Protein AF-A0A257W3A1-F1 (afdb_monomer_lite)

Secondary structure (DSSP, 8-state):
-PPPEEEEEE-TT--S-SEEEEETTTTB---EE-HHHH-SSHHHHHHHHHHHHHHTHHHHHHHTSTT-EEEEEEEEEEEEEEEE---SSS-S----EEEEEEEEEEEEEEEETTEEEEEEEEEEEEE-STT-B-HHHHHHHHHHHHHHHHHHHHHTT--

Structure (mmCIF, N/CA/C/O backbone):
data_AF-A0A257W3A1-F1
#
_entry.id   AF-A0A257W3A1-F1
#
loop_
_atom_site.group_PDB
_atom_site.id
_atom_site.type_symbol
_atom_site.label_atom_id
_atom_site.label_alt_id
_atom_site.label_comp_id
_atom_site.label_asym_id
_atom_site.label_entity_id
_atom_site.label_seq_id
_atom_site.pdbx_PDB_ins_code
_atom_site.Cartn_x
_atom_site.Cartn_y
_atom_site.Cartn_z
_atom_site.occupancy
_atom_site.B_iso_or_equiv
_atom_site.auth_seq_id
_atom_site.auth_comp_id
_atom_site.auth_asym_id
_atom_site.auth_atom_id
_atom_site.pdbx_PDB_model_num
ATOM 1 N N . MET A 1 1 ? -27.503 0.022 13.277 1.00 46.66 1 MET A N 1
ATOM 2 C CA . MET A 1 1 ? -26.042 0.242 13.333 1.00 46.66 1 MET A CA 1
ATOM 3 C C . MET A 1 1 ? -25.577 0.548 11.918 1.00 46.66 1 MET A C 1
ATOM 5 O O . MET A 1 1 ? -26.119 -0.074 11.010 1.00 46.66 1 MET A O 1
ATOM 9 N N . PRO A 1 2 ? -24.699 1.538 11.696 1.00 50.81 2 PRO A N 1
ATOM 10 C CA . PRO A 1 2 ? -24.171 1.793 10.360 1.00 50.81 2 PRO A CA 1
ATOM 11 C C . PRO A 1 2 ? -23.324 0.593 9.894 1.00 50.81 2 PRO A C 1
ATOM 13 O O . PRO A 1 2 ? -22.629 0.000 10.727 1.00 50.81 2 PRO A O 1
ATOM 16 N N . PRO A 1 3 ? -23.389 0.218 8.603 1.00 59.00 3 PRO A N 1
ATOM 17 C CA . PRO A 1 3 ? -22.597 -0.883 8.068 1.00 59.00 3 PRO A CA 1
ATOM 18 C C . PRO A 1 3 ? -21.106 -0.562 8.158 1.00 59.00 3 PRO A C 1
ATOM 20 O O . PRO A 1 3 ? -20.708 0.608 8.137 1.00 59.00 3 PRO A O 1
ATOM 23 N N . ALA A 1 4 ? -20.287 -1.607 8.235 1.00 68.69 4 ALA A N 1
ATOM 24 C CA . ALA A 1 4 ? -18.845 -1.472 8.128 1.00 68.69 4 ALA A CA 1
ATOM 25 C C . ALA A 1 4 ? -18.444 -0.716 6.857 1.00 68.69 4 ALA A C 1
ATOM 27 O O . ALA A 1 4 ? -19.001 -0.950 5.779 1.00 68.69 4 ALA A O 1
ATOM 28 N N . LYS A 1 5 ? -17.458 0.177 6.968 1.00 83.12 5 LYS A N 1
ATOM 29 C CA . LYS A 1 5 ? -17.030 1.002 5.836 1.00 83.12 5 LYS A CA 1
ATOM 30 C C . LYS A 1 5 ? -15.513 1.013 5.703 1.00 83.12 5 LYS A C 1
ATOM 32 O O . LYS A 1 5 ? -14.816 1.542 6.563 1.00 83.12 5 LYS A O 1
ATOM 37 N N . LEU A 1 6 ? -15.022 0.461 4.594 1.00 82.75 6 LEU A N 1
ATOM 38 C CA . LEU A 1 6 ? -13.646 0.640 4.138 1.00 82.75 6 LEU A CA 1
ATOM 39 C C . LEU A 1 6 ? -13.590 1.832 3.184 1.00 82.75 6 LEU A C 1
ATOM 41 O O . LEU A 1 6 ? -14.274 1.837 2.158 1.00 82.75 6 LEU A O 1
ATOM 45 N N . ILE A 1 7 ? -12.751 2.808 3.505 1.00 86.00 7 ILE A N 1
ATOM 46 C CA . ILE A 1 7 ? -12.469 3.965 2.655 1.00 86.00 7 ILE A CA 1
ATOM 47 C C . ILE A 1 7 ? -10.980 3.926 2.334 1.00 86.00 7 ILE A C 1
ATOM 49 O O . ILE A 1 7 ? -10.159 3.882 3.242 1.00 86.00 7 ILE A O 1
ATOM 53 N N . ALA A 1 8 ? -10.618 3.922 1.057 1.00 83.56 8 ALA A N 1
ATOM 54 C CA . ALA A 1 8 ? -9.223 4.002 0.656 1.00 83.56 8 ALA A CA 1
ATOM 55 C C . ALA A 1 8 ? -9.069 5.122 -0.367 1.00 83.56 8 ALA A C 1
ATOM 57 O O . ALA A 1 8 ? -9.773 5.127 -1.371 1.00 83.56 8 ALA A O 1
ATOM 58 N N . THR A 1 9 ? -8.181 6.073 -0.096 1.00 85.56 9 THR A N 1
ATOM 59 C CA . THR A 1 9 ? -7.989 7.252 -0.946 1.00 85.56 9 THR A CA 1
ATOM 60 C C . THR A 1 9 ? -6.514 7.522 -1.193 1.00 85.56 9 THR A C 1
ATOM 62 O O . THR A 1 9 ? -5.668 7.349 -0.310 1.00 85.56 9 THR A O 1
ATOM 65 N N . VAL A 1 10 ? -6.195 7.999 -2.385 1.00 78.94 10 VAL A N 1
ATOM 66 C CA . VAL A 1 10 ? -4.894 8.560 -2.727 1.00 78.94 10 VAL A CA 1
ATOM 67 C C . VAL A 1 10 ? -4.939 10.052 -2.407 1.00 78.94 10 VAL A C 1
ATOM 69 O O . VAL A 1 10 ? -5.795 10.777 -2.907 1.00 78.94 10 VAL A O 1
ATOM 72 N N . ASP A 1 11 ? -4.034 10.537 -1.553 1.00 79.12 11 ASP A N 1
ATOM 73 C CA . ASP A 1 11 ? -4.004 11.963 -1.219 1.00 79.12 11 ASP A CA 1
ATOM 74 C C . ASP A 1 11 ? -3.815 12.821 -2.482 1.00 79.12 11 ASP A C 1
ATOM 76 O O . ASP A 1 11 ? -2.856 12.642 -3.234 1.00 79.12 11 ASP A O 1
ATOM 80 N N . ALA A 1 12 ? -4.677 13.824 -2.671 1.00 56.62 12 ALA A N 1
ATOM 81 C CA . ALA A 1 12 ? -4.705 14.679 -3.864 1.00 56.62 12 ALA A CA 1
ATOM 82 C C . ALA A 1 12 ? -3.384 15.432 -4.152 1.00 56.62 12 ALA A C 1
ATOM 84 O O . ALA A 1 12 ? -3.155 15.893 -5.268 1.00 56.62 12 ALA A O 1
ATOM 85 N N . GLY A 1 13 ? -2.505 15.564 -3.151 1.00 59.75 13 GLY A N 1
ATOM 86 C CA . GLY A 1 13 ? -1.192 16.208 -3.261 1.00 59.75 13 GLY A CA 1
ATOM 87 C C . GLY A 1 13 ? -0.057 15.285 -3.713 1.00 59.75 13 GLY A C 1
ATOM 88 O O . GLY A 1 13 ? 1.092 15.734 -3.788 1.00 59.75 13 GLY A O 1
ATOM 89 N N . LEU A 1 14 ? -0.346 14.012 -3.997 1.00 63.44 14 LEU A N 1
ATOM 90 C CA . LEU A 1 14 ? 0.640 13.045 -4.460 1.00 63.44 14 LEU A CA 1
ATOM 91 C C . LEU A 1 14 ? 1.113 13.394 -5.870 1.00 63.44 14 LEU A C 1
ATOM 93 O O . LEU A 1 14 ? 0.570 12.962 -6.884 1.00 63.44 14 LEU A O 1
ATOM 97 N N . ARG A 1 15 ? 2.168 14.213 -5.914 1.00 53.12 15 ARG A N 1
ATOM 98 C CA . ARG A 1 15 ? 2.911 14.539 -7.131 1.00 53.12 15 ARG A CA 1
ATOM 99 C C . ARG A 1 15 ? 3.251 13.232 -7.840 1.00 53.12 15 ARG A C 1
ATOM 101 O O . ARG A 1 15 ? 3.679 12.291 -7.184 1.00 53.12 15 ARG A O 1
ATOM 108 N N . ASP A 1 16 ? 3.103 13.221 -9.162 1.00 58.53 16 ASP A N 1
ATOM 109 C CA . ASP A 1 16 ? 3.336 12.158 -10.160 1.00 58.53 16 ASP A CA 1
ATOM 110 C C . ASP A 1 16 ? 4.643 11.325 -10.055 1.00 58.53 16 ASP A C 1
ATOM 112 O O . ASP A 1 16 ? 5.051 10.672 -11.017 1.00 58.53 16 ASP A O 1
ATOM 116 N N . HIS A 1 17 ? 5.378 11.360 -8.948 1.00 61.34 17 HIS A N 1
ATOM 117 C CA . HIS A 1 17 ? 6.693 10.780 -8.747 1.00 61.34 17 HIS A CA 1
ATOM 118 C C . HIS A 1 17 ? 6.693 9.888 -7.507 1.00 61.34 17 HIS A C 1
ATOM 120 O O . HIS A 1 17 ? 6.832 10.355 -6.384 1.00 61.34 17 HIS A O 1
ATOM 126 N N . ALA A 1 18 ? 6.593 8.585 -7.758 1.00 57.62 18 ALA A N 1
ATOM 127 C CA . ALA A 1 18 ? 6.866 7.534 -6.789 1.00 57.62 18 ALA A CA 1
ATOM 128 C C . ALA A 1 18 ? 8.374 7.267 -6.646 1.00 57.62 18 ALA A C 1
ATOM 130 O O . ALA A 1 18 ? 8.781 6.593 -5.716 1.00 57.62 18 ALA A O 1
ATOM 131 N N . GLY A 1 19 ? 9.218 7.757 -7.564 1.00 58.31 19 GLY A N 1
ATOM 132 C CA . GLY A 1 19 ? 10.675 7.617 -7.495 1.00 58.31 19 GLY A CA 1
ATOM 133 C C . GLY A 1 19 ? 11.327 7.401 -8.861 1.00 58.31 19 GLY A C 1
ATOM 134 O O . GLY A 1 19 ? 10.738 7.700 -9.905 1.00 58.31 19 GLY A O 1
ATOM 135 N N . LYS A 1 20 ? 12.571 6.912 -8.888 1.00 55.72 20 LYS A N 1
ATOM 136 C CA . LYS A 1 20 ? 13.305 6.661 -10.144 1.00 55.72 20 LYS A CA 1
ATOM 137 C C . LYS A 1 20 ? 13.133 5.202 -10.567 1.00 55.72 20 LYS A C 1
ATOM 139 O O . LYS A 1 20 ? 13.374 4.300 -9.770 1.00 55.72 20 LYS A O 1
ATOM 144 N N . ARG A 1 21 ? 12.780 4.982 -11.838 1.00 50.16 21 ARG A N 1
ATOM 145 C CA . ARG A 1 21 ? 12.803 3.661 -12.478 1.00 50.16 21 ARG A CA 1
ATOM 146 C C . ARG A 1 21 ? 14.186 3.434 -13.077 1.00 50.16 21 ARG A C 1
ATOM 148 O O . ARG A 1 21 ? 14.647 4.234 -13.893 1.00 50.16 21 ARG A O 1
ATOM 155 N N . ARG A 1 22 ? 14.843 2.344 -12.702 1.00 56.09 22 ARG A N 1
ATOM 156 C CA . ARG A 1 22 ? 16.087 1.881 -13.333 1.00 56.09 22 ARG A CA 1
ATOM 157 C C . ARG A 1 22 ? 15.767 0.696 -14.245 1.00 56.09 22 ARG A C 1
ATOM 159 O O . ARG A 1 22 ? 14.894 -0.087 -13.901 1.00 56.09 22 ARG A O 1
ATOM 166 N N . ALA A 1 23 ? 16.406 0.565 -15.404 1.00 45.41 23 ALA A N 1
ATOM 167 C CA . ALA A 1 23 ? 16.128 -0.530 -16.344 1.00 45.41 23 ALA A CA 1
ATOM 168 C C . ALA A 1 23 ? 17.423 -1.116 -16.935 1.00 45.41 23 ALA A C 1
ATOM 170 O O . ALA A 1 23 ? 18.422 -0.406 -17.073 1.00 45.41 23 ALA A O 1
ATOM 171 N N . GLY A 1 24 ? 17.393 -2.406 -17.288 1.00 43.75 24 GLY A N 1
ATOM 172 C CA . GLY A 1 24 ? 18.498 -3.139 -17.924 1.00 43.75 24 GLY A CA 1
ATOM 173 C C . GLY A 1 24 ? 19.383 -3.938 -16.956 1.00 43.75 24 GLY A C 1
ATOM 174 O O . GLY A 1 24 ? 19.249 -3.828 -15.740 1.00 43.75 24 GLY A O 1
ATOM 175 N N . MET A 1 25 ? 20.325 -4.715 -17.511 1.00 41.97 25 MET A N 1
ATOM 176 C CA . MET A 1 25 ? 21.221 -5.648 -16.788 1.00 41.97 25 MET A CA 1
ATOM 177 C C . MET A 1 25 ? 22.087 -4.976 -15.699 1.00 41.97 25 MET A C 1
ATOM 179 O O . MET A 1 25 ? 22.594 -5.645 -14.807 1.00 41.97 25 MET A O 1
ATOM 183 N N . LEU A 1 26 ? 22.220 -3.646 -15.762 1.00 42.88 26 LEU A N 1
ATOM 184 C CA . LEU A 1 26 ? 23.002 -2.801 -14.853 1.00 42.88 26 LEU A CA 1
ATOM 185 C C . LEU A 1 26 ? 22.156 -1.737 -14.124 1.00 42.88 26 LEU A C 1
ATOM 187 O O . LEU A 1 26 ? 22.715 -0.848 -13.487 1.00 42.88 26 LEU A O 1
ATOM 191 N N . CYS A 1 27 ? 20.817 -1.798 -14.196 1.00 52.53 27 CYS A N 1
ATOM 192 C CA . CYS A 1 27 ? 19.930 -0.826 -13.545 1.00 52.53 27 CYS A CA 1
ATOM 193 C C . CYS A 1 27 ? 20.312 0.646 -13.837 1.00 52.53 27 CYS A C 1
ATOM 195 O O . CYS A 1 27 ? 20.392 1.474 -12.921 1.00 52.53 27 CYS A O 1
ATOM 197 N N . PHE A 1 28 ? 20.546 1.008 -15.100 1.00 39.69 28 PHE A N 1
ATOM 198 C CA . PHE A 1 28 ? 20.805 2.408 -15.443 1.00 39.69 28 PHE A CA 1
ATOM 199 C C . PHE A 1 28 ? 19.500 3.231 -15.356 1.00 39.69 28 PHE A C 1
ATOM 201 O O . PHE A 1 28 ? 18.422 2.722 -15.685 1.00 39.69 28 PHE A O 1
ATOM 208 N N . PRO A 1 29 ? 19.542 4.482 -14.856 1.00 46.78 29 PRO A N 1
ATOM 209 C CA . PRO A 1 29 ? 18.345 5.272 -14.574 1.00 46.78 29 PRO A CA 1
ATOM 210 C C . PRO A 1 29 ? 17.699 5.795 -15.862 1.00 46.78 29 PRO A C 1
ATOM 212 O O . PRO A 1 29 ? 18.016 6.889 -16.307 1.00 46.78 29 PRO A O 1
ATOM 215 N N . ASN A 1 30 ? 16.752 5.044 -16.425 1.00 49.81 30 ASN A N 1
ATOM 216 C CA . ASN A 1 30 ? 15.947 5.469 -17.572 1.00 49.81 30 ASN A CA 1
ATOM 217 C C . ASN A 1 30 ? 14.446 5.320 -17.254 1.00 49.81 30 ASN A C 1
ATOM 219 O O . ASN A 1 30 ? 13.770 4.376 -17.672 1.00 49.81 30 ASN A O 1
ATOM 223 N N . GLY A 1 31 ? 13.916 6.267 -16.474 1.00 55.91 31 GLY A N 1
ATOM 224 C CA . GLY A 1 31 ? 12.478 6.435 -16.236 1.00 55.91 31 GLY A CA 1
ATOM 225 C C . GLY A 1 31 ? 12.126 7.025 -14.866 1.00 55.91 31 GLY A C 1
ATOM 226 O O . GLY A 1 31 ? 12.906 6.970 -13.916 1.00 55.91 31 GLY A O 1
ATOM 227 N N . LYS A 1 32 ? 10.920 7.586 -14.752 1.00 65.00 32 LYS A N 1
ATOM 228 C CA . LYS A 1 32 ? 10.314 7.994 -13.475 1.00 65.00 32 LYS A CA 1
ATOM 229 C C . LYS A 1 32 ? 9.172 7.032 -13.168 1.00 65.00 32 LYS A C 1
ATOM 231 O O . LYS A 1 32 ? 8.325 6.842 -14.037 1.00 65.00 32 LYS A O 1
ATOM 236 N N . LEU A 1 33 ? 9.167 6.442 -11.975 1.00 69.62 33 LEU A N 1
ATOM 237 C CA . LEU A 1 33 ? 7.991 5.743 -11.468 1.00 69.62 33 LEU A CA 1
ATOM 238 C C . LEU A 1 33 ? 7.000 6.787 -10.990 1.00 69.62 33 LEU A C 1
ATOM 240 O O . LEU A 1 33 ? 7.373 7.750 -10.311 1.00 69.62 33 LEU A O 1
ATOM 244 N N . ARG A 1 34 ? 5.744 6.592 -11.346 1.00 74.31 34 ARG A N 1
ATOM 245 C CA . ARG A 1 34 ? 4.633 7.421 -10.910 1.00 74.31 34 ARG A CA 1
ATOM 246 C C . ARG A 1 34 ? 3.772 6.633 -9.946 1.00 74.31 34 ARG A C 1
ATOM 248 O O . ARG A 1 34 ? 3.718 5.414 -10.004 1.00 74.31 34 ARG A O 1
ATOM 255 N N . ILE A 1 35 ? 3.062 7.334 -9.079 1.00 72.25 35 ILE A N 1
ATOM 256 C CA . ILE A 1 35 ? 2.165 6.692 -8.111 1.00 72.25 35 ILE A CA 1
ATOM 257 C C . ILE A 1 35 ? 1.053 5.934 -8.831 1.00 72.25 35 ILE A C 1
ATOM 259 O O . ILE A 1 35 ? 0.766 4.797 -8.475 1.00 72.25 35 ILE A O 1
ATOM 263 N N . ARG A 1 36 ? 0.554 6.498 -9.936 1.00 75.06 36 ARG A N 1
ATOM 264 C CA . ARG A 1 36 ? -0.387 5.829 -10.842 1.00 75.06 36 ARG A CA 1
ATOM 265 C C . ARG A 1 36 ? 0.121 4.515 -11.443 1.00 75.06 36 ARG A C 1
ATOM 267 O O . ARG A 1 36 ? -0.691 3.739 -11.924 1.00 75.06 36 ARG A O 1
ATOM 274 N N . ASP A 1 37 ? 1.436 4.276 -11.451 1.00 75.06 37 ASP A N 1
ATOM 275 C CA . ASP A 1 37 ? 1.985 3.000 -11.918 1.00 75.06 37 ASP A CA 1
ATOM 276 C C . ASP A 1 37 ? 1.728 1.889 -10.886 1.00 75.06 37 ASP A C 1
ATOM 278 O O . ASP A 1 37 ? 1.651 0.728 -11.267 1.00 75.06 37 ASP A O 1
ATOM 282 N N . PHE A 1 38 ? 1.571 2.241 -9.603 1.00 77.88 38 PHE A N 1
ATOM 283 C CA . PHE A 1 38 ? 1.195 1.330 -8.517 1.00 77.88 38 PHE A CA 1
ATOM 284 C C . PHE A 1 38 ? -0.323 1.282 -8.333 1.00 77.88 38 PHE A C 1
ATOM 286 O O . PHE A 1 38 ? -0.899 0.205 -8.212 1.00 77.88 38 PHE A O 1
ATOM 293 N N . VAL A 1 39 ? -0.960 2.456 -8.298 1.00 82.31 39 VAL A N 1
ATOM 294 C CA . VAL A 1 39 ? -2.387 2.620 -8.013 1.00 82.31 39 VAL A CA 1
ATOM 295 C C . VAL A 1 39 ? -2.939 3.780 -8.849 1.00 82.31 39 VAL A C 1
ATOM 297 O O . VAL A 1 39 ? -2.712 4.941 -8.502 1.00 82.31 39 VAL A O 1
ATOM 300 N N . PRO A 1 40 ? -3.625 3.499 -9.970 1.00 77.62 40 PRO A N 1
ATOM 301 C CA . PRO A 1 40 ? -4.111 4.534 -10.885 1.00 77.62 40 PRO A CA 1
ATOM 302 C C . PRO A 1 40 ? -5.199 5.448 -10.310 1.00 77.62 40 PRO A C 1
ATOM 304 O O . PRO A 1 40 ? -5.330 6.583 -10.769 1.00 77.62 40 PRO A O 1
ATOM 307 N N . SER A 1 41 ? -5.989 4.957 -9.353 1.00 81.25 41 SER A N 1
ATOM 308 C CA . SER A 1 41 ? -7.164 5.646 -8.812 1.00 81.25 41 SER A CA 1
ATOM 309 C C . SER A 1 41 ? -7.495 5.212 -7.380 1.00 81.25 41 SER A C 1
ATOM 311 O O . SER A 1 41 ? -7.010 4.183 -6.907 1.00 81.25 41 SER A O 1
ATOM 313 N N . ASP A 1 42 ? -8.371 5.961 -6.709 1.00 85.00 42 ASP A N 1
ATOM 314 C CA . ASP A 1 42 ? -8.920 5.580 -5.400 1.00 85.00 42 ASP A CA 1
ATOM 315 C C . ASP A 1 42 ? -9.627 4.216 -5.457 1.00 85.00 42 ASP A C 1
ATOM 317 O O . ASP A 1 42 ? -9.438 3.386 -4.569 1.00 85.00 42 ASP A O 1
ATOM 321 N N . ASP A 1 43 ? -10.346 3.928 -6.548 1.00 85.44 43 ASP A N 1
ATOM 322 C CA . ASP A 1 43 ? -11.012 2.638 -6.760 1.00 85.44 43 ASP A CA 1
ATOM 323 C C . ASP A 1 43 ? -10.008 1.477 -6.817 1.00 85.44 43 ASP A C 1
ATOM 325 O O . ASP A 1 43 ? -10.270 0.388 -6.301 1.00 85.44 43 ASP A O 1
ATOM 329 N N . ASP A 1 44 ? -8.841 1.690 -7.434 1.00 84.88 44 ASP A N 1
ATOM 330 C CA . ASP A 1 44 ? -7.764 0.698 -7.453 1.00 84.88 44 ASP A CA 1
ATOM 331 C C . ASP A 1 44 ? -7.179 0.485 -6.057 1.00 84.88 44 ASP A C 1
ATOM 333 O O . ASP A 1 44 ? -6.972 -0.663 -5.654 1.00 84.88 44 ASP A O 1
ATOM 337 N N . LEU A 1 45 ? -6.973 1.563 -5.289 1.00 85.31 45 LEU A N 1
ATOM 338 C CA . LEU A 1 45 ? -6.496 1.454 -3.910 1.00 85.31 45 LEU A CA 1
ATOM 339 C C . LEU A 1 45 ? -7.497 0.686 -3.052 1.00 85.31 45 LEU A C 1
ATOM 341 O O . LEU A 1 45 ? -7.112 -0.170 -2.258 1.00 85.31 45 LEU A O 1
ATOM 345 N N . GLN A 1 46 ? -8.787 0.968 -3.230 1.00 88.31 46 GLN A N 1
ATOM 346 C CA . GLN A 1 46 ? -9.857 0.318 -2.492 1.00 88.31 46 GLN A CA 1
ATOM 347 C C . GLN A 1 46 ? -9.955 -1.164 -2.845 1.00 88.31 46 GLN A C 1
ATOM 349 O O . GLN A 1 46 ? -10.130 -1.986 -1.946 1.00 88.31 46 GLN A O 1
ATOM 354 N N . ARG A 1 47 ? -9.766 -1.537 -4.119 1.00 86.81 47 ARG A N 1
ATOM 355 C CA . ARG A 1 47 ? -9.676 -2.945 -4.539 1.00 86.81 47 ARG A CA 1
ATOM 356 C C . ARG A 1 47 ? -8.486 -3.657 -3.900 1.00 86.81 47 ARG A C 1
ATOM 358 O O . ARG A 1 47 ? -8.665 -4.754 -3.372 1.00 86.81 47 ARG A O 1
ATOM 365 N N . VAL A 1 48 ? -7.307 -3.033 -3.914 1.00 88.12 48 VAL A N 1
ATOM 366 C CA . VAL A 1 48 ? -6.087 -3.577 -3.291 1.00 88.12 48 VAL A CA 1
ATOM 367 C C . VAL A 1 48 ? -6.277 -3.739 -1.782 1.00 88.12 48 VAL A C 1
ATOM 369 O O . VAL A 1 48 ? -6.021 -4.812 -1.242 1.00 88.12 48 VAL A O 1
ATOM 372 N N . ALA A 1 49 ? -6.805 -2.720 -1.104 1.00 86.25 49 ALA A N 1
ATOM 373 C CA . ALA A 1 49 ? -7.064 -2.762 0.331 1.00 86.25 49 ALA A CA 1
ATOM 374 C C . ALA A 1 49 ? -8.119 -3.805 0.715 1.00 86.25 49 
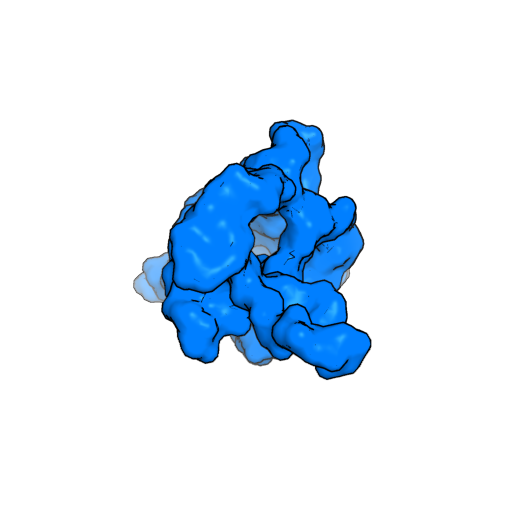ALA A C 1
ATOM 376 O O . ALA A 1 49 ? -7.926 -4.557 1.670 1.00 86.25 49 ALA A O 1
ATOM 377 N N . ALA A 1 50 ? -9.211 -3.899 -0.045 1.00 85.50 50 ALA A N 1
ATOM 378 C CA . ALA A 1 50 ? -10.255 -4.891 0.187 1.00 85.50 50 ALA A CA 1
ATOM 379 C C . ALA A 1 50 ? -9.743 -6.322 -0.021 1.00 85.50 50 ALA A C 1
ATOM 381 O O . ALA A 1 50 ? -10.107 -7.217 0.744 1.00 85.50 50 ALA A O 1
ATOM 382 N N . ARG A 1 51 ? -8.897 -6.548 -1.036 1.00 86.06 51 ARG A N 1
ATOM 383 C CA . ARG A 1 51 ? -8.233 -7.841 -1.242 1.00 86.06 51 ARG A CA 1
ATOM 384 C C . ARG A 1 51 ? -7.289 -8.153 -0.084 1.00 86.06 51 ARG A C 1
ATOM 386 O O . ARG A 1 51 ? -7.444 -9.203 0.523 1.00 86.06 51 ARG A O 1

++++++++++++++++++++

YOUR ASSIGNMENT: Only the lines above from the one with "ATOM 118 C C" up to and including the one with "ATOM 136 C CA" should be repeated, exactly as written.

SOLUTION TO THIS PROBLEM:
ATOM 118 C C . HIS A 1 17 ? 6.693 9.888 -7.507 1.00 61.34 17 HIS A C 1
ATOM 120 O O . HIS A 1 17 ? 6.832 10.355 -6.384 1.00 61.34 17 HIS A O 1
ATOM 126 N N . ALA A 1 18 ? 6.593 8.585 -7.758 1.00 57.62 18 ALA A N 1
ATOM 127 C CA . ALA A 1 18 ? 6.866 7.534 -6.789 1.00 57.62 18 ALA A CA 1
ATOM 128 C C . ALA A 1 18 ? 8.374 7.267 -6.646 1.00 57.62 18 ALA A C 1
ATOM 130 O O . ALA A 1 18 ? 8.781 6.593 -5.716 1.00 57.62 18 ALA A O 1
ATOM 131 N N . GLY A 1 19 ? 9.218 7.757 -7.564 1.00 58.31 19 GLY A N 1
ATOM 132 C CA . GLY A 1 19 ? 10.675 7.617 -7.495 1.00 58.31 19 GLY A CA 1
ATOM 133 C C . GLY A 1 19 ? 11.327 7.401 -8.861 1.00 58.31 19 GLY A C 1
ATOM 134 O O . GLY A 1 19 ? 10.738 7.700 -9.905 1.00 58.31 19 GLY A O 1
ATOM 135 N N . LYS A 1 20 ? 12.571 6.912 -8.888 1.00 55.72 20 LYS A N 1
ATOM 136 C CA . LYS A 1 20 ? 13.305 6.661 -10.144 1.00 55.72 20 LYS A CA 1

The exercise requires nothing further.